**Activity**.
Of all the lines below, return only those starting with the line holding "data_AF-A0A8H6PD65-F1" and going on through the line holding "ATOM 16 C C", exactly as written.

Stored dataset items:

%%

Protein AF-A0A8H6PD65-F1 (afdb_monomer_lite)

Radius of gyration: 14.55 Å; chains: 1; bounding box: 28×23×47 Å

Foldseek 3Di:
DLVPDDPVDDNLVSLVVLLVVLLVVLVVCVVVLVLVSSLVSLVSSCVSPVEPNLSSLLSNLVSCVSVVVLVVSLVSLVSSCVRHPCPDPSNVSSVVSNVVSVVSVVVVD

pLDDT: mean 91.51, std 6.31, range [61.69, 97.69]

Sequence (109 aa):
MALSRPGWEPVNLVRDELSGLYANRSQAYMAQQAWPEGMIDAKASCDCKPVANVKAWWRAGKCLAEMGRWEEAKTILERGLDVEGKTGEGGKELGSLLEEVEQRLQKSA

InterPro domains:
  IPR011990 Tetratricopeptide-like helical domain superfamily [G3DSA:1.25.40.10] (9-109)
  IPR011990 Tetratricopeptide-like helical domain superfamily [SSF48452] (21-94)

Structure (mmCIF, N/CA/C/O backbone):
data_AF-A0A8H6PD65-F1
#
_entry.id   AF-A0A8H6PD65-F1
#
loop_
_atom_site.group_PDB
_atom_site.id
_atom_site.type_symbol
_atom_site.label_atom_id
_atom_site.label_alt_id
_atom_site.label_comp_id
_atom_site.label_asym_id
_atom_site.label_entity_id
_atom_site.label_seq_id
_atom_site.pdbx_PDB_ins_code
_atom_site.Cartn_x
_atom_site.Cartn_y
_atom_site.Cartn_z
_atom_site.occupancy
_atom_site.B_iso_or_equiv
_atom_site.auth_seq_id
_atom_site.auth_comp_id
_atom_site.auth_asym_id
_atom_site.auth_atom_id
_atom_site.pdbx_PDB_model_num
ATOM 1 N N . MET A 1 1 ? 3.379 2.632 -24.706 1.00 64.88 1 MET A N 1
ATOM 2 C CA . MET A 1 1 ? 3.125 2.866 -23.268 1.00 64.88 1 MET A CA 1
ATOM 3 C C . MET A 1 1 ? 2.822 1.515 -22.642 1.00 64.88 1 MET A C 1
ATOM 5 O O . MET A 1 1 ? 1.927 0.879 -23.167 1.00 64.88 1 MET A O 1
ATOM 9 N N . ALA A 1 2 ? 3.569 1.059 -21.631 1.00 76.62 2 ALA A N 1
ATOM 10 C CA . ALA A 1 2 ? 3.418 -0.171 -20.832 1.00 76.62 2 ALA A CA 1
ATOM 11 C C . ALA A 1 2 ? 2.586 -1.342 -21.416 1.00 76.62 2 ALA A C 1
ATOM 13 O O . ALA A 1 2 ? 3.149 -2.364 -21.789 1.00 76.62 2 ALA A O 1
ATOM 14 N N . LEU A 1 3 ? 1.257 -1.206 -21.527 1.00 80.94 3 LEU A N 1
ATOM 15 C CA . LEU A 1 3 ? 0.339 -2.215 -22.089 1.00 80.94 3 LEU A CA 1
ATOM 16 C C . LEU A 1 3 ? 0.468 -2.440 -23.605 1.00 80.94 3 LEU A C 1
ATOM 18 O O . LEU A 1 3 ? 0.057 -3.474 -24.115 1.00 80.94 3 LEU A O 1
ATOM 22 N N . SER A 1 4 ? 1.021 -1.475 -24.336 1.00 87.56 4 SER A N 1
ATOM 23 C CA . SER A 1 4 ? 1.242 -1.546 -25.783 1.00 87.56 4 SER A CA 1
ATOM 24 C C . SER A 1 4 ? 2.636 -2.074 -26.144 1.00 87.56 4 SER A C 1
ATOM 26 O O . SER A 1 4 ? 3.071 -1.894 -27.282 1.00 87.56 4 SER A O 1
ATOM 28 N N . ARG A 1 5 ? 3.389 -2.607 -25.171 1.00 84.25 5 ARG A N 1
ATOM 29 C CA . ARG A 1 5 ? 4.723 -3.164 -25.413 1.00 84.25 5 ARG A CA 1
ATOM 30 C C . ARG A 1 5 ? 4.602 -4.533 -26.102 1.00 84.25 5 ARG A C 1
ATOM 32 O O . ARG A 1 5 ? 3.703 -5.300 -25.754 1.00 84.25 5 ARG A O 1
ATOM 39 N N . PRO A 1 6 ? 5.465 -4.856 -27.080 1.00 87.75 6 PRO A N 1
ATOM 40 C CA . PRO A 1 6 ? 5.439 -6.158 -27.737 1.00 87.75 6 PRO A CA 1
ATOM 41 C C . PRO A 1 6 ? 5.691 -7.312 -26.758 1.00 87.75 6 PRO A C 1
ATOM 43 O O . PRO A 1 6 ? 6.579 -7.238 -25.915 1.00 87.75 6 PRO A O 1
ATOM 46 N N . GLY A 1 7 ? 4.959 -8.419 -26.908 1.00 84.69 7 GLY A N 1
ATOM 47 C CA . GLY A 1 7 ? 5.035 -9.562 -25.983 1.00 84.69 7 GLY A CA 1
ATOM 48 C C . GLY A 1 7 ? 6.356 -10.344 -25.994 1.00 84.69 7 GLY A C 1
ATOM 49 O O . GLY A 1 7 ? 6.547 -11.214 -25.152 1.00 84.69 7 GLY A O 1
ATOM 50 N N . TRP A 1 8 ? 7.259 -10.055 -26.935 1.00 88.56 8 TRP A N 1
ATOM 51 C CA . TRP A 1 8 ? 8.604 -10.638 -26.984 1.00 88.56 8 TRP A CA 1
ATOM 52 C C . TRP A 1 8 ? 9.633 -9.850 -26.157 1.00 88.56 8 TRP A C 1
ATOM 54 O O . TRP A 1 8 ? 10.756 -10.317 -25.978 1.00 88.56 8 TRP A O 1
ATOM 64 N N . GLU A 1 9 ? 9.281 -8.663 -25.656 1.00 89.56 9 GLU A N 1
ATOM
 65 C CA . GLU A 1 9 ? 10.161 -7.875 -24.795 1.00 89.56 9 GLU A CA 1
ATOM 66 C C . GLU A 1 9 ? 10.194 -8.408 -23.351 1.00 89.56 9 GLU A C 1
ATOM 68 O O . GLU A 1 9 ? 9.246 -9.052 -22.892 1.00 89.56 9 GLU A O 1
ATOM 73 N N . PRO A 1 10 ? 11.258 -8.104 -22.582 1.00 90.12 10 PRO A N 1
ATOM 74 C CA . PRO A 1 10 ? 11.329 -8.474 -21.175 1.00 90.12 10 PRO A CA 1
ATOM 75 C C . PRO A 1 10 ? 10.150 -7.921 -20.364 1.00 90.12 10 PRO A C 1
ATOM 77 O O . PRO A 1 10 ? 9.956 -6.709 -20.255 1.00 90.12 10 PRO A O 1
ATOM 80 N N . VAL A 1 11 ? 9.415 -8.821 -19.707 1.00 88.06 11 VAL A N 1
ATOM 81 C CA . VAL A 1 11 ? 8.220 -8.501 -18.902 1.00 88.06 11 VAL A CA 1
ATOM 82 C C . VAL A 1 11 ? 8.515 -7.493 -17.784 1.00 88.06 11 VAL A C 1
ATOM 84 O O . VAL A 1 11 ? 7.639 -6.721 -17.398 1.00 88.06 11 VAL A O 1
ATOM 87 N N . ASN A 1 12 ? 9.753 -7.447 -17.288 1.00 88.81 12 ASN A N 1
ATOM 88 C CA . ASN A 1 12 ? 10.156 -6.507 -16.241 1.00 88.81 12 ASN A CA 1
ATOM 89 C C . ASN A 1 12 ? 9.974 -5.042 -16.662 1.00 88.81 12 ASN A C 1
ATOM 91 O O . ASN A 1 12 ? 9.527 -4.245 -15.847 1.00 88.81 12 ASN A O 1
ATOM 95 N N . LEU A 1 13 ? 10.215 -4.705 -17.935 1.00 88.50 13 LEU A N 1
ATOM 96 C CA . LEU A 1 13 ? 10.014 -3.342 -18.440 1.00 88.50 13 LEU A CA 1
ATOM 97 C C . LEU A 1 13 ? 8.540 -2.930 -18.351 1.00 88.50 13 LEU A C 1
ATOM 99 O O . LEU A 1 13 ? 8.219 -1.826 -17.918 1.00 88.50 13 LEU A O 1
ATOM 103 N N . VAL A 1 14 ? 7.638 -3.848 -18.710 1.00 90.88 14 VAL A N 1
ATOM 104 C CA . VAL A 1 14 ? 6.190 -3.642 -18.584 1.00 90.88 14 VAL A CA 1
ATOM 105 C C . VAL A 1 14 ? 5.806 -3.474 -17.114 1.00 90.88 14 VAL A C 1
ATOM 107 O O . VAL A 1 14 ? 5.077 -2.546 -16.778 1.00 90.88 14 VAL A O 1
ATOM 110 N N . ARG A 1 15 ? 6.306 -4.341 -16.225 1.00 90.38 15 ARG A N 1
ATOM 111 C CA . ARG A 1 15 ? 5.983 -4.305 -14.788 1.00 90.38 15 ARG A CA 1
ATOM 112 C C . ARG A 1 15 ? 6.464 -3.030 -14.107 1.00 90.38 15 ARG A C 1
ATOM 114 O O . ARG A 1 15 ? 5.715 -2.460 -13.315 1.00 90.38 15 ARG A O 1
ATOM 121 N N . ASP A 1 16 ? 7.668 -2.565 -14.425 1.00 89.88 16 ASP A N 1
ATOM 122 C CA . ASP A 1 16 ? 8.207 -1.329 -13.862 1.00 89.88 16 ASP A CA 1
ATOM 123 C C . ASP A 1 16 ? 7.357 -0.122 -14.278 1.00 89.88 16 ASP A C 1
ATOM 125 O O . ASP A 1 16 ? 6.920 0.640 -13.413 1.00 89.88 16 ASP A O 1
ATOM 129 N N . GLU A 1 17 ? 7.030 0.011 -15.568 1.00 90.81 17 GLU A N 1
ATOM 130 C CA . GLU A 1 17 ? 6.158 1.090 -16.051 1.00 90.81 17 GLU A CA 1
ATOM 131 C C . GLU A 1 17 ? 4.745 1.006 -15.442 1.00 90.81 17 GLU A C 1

%%

**Expected answer**.
data_AF-A0A8H6PD65-F1
#
_entry.id   AF-A0A8H6PD65-F1
#
loop_
_atom_site.group_PDB
_atom_site.id
_atom_site.type_symbol
_atom_site.label_atom_id
_atom_site.label_alt_id
_atom_site.label_comp_id
_atom_site.label_asym_id
_atom_site.label_entity_id
_atom_site.label_seq_id
_atom_site.pdbx_PDB_ins_code
_atom_site.Cartn_x
_atom_site.Cartn_y
_atom_site.Cartn_z
_atom_site.occupancy
_atom_site.B_iso_or_equiv
_atom_site.auth_seq_id
_atom_site.auth_comp_id
_atom_site.auth_asym_id
_atom_site.auth_atom_id
_atom_site.pdbx_PDB_model_num
ATOM 1 N N . MET A 1 1 ? 3.379 2.632 -24.706 1.00 64.88 1 MET A N 1
ATOM 2 C CA . MET A 1 1 ? 3.125 2.866 -23.268 1.00 64.88 1 MET A CA 1
ATOM 3 C C . MET A 1 1 ? 2.822 1.515 -22.642 1.00 64.88 1 MET A C 1
ATOM 5 O O . MET A 1 1 ? 1.927 0.879 -23.167 1.00 64.88 1 MET A O 1
ATOM 9 N N . ALA A 1 2 ? 3.569 1.059 -21.631 1.00 76.62 2 ALA A N 1
ATOM 10 C CA . ALA A 1 2 ? 3.418 -0.171 -20.832 1.00 76.62 2 ALA A CA 1
ATOM 11 C C . ALA A 1 2 ? 2.586 -1.342 -21.416 1.00 76.62 2 ALA A C 1
ATOM 13 O O . ALA A 1 2 ? 3.149 -2.364 -21.789 1.00 76.62 2 ALA A O 1
ATOM 14 N N . LEU A 1 3 ? 1.257 -1.206 -21.527 1.00 80.94 3 LEU A N 1
ATOM 15 C CA . LEU A 1 3 ? 0.339 -2.215 -22.089 1.00 80.94 3 LEU A CA 1
ATOM 16 C C . LEU A 1 3 ? 0.468 -2.440 -23.605 1.00 80.94 3 LEU A C 1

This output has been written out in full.